Source data
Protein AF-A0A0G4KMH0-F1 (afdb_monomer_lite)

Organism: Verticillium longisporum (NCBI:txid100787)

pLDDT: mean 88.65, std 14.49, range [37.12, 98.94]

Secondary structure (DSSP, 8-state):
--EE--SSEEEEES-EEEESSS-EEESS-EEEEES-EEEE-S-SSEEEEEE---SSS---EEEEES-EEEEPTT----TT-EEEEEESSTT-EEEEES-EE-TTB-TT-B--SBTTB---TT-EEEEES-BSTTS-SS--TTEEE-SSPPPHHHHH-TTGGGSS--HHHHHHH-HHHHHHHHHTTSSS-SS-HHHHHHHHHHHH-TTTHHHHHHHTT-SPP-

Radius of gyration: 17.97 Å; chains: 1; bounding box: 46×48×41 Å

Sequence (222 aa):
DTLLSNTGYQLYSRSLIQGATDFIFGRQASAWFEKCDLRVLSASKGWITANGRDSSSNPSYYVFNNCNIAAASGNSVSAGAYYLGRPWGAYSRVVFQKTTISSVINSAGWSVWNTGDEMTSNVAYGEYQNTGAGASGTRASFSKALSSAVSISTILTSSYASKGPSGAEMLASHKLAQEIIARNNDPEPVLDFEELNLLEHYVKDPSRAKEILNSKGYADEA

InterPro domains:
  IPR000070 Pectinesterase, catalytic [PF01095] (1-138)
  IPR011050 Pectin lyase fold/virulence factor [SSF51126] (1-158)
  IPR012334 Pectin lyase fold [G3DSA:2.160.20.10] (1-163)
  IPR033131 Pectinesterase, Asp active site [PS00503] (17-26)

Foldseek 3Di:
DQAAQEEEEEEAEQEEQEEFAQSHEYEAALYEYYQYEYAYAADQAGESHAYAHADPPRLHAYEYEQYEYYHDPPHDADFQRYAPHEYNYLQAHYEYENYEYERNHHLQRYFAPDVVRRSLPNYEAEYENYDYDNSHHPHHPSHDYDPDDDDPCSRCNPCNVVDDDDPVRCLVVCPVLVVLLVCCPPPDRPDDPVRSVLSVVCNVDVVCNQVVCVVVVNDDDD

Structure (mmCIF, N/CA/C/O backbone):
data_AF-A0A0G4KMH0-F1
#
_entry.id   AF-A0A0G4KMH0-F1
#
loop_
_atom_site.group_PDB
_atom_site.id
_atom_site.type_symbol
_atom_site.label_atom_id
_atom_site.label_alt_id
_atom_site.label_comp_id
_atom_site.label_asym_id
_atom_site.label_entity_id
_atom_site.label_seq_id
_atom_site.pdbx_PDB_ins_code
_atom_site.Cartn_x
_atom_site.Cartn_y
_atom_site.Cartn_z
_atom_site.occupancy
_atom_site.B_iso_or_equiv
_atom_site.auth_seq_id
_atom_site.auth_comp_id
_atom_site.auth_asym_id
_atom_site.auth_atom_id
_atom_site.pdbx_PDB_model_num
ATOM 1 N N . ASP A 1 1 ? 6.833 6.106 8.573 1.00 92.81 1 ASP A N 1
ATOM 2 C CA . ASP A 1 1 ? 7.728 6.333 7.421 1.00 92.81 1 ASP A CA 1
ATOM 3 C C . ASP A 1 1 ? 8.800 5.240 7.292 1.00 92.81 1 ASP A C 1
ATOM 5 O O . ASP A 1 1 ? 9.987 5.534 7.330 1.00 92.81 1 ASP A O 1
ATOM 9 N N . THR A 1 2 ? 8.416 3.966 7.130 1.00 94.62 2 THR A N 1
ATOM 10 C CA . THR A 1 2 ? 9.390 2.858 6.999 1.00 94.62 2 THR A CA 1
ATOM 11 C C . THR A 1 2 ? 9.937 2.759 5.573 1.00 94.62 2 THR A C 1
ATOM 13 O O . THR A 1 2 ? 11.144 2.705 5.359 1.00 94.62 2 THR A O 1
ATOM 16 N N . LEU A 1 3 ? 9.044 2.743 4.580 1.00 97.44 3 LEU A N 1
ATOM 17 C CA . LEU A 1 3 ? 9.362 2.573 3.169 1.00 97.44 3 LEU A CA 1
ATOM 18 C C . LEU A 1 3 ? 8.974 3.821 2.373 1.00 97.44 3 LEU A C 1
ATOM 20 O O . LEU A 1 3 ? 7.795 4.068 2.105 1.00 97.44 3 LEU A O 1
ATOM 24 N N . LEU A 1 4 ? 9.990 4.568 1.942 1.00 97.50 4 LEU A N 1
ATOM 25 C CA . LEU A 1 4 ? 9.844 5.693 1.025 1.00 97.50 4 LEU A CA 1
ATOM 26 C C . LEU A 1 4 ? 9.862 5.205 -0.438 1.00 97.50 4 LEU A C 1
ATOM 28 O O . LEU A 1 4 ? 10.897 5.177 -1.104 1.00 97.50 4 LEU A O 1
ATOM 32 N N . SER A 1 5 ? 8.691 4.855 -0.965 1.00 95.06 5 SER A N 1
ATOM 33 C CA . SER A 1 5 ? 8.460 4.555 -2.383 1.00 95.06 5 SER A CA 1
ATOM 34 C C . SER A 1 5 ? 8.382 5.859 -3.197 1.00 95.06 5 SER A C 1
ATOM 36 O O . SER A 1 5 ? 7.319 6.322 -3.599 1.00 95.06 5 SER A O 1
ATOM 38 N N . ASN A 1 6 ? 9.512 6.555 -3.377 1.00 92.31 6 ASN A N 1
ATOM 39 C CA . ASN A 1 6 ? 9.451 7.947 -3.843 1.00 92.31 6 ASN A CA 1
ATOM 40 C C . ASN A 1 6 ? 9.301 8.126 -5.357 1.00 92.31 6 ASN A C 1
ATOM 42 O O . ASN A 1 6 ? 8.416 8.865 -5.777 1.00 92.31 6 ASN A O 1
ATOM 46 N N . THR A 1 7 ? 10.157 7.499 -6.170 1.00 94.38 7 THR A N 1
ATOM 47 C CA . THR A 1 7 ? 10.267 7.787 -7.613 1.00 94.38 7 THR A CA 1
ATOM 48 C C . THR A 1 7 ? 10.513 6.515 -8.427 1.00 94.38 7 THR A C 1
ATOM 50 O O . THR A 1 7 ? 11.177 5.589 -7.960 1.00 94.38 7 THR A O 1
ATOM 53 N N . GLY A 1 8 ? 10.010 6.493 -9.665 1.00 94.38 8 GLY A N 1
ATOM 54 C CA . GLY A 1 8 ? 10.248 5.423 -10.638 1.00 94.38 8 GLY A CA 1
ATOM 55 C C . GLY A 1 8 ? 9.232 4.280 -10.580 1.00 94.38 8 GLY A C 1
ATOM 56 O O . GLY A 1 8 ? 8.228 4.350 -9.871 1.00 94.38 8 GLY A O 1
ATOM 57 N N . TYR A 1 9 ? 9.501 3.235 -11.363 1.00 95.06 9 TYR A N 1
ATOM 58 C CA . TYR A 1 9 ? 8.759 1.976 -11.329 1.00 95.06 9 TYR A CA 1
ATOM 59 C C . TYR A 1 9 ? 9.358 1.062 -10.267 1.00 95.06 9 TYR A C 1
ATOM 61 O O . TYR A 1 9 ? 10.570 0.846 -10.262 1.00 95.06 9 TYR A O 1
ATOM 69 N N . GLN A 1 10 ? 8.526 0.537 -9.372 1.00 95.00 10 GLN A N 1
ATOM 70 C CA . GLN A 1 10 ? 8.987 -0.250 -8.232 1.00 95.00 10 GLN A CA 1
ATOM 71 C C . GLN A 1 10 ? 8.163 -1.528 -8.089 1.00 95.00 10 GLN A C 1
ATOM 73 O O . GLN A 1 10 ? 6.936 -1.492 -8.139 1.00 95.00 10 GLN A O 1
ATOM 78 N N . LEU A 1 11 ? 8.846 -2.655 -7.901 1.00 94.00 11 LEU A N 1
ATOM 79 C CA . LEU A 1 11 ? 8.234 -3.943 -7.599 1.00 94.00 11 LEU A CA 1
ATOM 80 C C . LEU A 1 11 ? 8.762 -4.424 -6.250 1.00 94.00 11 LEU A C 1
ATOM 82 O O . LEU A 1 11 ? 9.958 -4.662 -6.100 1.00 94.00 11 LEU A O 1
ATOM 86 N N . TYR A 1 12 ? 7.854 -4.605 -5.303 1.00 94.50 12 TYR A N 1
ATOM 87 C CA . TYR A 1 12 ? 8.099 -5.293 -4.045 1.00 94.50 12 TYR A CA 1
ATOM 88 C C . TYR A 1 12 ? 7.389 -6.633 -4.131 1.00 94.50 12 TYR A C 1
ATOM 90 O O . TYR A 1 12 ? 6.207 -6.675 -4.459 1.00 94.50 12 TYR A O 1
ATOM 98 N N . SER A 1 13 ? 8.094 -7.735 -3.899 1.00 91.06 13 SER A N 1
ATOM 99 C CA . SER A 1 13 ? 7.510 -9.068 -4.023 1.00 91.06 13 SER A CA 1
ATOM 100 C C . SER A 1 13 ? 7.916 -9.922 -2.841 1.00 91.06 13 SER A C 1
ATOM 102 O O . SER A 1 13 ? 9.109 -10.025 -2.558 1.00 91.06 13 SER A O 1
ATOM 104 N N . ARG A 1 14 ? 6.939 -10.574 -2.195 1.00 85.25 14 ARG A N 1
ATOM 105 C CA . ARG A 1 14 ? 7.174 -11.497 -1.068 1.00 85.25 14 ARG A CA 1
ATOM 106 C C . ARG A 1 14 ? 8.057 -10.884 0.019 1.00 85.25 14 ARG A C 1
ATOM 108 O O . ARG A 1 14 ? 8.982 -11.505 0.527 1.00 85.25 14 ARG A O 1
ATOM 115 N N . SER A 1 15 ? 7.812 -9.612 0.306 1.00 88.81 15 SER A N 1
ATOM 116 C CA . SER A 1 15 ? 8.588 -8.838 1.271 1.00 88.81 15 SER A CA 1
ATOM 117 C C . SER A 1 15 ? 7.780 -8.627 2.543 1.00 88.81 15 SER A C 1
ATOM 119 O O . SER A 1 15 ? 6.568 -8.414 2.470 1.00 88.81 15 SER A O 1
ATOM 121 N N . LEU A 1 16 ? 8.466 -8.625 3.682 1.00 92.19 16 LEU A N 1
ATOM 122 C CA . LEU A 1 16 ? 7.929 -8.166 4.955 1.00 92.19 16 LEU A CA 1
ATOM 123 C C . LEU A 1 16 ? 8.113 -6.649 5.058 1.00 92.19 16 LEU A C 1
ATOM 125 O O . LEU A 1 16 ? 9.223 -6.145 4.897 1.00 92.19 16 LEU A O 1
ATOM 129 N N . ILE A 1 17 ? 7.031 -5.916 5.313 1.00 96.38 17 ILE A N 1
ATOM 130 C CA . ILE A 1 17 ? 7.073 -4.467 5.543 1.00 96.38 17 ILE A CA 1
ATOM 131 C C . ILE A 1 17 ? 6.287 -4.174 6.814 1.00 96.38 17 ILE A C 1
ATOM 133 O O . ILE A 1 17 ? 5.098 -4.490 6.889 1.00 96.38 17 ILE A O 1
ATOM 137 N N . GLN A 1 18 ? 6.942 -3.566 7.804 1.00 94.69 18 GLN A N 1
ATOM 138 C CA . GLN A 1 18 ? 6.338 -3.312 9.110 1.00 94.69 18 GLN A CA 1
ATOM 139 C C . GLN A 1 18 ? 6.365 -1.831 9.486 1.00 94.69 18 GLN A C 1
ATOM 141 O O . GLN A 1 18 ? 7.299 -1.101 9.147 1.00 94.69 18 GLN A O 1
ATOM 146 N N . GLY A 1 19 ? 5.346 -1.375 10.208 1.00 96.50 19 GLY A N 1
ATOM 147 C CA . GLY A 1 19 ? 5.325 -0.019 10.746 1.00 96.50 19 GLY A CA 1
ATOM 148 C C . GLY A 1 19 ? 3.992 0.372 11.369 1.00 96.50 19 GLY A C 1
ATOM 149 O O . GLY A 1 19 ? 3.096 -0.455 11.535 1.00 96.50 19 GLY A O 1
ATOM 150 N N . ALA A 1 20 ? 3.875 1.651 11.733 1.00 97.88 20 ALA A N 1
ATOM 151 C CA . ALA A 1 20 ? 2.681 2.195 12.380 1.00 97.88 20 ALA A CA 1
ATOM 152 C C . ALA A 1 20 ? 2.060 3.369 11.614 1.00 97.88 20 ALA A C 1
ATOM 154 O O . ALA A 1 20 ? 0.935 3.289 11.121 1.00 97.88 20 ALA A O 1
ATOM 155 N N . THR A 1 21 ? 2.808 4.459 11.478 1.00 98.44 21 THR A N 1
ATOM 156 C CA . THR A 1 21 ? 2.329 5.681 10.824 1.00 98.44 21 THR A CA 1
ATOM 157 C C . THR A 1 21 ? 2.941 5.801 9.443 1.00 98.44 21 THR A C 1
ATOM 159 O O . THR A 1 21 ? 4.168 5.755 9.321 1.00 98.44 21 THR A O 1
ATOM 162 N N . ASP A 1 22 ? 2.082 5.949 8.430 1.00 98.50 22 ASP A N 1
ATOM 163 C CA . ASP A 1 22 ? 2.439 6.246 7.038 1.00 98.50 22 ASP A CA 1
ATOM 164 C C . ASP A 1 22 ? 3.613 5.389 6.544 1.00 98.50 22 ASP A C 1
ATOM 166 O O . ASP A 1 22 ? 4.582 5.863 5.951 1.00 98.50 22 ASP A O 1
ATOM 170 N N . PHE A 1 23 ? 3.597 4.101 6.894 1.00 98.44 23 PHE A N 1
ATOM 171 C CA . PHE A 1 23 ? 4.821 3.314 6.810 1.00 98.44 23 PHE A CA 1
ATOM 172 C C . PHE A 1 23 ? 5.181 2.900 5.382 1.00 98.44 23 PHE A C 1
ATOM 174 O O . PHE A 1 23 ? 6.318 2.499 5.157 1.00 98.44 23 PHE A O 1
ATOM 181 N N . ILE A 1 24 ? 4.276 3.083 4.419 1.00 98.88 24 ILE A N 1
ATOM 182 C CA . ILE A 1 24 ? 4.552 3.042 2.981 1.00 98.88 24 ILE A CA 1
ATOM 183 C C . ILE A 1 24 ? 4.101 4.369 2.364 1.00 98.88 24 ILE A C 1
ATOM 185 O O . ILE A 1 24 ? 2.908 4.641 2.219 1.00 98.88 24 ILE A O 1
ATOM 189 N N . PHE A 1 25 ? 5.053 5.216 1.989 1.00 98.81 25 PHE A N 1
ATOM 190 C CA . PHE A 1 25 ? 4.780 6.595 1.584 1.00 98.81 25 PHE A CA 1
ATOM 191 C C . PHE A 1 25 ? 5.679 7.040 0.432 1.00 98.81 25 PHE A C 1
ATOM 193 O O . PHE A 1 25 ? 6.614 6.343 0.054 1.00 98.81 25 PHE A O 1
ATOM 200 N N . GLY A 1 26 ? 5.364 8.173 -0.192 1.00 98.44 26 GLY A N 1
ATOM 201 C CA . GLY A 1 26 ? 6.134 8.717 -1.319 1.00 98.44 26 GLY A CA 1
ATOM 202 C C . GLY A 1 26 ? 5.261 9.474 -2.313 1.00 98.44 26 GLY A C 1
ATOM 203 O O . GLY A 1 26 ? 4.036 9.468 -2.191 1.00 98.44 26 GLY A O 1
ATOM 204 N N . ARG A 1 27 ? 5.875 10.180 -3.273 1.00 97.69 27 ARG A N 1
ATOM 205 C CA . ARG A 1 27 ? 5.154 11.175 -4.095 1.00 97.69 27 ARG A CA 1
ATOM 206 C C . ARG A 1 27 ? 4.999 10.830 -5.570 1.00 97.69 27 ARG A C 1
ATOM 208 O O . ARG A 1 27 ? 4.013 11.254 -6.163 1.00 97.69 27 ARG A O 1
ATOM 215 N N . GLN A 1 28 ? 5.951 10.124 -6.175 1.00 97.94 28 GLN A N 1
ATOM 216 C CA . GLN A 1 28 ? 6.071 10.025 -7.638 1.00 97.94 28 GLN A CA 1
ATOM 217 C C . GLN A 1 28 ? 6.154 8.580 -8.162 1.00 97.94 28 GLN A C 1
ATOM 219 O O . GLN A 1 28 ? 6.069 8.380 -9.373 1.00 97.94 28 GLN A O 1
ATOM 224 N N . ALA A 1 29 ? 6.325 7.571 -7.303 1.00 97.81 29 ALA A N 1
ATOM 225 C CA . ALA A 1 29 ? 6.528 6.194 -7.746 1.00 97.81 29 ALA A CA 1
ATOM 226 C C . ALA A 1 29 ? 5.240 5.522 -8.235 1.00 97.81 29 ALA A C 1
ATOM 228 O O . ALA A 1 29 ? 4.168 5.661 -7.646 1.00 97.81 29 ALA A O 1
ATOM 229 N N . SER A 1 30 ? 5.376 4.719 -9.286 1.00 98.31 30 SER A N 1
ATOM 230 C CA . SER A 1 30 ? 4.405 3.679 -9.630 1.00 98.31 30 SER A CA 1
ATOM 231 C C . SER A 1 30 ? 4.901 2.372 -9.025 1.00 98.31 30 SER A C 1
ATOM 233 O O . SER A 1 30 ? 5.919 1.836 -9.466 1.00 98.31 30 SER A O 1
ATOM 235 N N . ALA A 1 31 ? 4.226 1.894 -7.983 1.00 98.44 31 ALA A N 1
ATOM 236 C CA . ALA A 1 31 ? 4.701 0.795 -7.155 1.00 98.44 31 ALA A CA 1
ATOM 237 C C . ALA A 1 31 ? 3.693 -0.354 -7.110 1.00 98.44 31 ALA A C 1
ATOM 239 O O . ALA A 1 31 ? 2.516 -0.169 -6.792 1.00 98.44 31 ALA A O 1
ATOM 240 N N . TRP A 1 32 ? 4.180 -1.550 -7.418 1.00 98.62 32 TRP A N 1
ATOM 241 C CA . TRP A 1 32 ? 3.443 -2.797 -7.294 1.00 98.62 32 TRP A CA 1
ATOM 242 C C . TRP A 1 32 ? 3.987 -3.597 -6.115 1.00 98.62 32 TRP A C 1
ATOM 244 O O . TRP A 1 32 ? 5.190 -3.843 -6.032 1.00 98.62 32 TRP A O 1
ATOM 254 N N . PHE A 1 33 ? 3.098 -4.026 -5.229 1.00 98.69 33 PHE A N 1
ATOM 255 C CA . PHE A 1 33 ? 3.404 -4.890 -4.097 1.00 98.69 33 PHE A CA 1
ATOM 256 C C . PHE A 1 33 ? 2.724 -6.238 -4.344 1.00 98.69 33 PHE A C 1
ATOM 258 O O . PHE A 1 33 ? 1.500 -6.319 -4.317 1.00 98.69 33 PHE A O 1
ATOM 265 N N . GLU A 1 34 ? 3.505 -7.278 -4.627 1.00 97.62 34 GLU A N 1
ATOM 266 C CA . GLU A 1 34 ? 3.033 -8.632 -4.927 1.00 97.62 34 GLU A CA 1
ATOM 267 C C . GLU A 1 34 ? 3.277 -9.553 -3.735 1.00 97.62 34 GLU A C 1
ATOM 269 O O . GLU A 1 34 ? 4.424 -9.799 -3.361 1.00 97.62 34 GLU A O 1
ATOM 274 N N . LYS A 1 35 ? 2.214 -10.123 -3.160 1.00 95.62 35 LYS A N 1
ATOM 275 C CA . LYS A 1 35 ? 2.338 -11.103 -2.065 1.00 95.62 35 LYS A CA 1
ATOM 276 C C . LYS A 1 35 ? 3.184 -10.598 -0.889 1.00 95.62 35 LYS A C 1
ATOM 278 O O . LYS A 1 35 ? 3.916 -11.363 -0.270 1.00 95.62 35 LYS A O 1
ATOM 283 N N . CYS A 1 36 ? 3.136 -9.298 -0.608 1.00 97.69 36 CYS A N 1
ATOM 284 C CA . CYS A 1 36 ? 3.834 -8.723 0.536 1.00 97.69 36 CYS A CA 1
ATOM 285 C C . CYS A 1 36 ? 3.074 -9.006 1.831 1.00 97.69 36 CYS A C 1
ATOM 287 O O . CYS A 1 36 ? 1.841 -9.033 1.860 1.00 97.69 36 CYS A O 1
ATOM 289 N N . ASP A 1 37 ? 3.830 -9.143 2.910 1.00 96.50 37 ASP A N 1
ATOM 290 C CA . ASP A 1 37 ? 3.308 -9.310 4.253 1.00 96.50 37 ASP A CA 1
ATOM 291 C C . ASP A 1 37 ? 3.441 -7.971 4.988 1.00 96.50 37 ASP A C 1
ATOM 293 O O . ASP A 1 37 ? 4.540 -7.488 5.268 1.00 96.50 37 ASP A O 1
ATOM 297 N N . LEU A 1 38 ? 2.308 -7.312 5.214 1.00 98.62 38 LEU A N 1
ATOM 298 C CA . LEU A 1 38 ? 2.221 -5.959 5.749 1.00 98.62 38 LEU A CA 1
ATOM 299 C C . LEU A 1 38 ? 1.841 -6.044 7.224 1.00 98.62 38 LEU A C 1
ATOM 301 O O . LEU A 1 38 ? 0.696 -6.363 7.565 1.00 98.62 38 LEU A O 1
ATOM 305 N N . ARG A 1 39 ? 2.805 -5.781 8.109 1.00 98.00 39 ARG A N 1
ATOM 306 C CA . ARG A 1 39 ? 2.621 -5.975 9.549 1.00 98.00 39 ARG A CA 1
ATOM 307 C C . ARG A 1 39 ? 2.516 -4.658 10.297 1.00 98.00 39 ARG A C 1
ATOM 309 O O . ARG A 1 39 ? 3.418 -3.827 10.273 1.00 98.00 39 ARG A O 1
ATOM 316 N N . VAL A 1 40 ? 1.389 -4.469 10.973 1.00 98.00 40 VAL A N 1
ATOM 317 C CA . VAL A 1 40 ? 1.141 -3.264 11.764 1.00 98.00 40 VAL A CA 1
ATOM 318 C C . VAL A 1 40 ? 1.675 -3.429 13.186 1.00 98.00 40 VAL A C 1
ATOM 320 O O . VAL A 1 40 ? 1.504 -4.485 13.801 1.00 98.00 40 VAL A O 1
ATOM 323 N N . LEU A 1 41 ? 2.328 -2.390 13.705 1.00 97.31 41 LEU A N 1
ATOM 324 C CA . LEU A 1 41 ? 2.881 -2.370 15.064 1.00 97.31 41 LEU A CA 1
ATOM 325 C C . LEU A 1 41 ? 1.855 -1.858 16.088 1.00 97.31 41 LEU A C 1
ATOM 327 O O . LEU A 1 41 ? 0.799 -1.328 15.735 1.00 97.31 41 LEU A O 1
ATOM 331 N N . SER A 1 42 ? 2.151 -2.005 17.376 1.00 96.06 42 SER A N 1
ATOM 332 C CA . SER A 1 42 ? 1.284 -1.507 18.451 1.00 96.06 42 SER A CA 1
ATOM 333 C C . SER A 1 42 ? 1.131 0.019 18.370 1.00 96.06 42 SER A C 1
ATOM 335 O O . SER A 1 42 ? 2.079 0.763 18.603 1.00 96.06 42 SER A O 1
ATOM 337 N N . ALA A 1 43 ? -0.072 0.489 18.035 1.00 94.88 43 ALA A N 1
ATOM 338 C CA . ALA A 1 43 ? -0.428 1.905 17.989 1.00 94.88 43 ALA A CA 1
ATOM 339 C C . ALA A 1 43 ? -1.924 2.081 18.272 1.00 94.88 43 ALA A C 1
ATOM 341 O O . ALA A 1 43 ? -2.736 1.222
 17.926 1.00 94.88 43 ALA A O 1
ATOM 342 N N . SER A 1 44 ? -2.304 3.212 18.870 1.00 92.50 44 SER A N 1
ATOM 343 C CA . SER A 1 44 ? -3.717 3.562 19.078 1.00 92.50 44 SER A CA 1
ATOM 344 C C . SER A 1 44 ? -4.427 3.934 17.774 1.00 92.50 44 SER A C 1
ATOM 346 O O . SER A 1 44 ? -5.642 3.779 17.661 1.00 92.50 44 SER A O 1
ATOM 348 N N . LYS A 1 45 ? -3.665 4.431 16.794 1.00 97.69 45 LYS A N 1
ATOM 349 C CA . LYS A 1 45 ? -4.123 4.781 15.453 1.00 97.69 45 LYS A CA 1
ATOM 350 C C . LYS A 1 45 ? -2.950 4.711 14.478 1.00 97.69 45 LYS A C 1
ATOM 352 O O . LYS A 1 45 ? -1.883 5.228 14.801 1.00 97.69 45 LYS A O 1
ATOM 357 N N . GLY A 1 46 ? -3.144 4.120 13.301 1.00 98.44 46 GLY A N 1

▶ What to produce: Please copy, exactly and with nothing else, the lines above beginning at the line that has "ATOM 170 N N" and ending with the line that has "ATOM 203 O O".

▶ Response area:
ATOM 170 N N . PHE A 1 23 ? 3.597 4.101 6.894 1.00 98.44 23 PHE A N 1
ATOM 171 C CA . PHE A 1 23 ? 4.821 3.314 6.810 1.00 98.44 23 PHE A CA 1
ATOM 172 C C . PHE A 1 23 ? 5.181 2.900 5.382 1.00 98.44 23 PHE A C 1
ATOM 174 O O . PHE A 1 23 ? 6.318 2.499 5.157 1.00 98.44 23 PHE A O 1
ATOM 181 N N . ILE A 1 24 ? 4.276 3.083 4.419 1.00 98.88 24 ILE A N 1
ATOM 182 C CA . ILE A 1 24 ? 4.552 3.042 2.981 1.00 98.88 24 ILE A CA 1
ATOM 183 C C . ILE A 1 24 ? 4.101 4.369 2.364 1.00 98.88 24 ILE A C 1
ATOM 185 O O . ILE A 1 24 ? 2.908 4.641 2.219 1.00 98.88 24 ILE A O 1
ATOM 189 N N . PHE A 1 25 ? 5.053 5.216 1.989 1.00 98.81 25 PHE A N 1
ATOM 190 C CA . PHE A 1 25 ? 4.780 6.595 1.584 1.00 98.81 25 PHE A CA 1
ATOM 191 C C . PHE A 1 25 ? 5.679 7.040 0.432 1.00 98.81 25 PHE A C 1
ATOM 193 O O . PHE A 1 25 ? 6.614 6.343 0.054 1.00 98.81 25 PHE A O 1
ATOM 200 N N . GLY A 1 26 ? 5.364 8.173 -0.192 1.00 98.44 26 GLY A N 1
ATOM 201 C CA . GLY A 1 26 ? 6.134 8.717 -1.319 1.00 98.44 26 GLY A CA 1
ATOM 202 C C . GLY A 1 26 ? 5.261 9.474 -2.313 1.00 98.44 26 GLY A C 1
ATOM 203 O O . GLY A 1 26 ? 4.036 9.468 -2.191 1.00 98.44 26 GLY A O 1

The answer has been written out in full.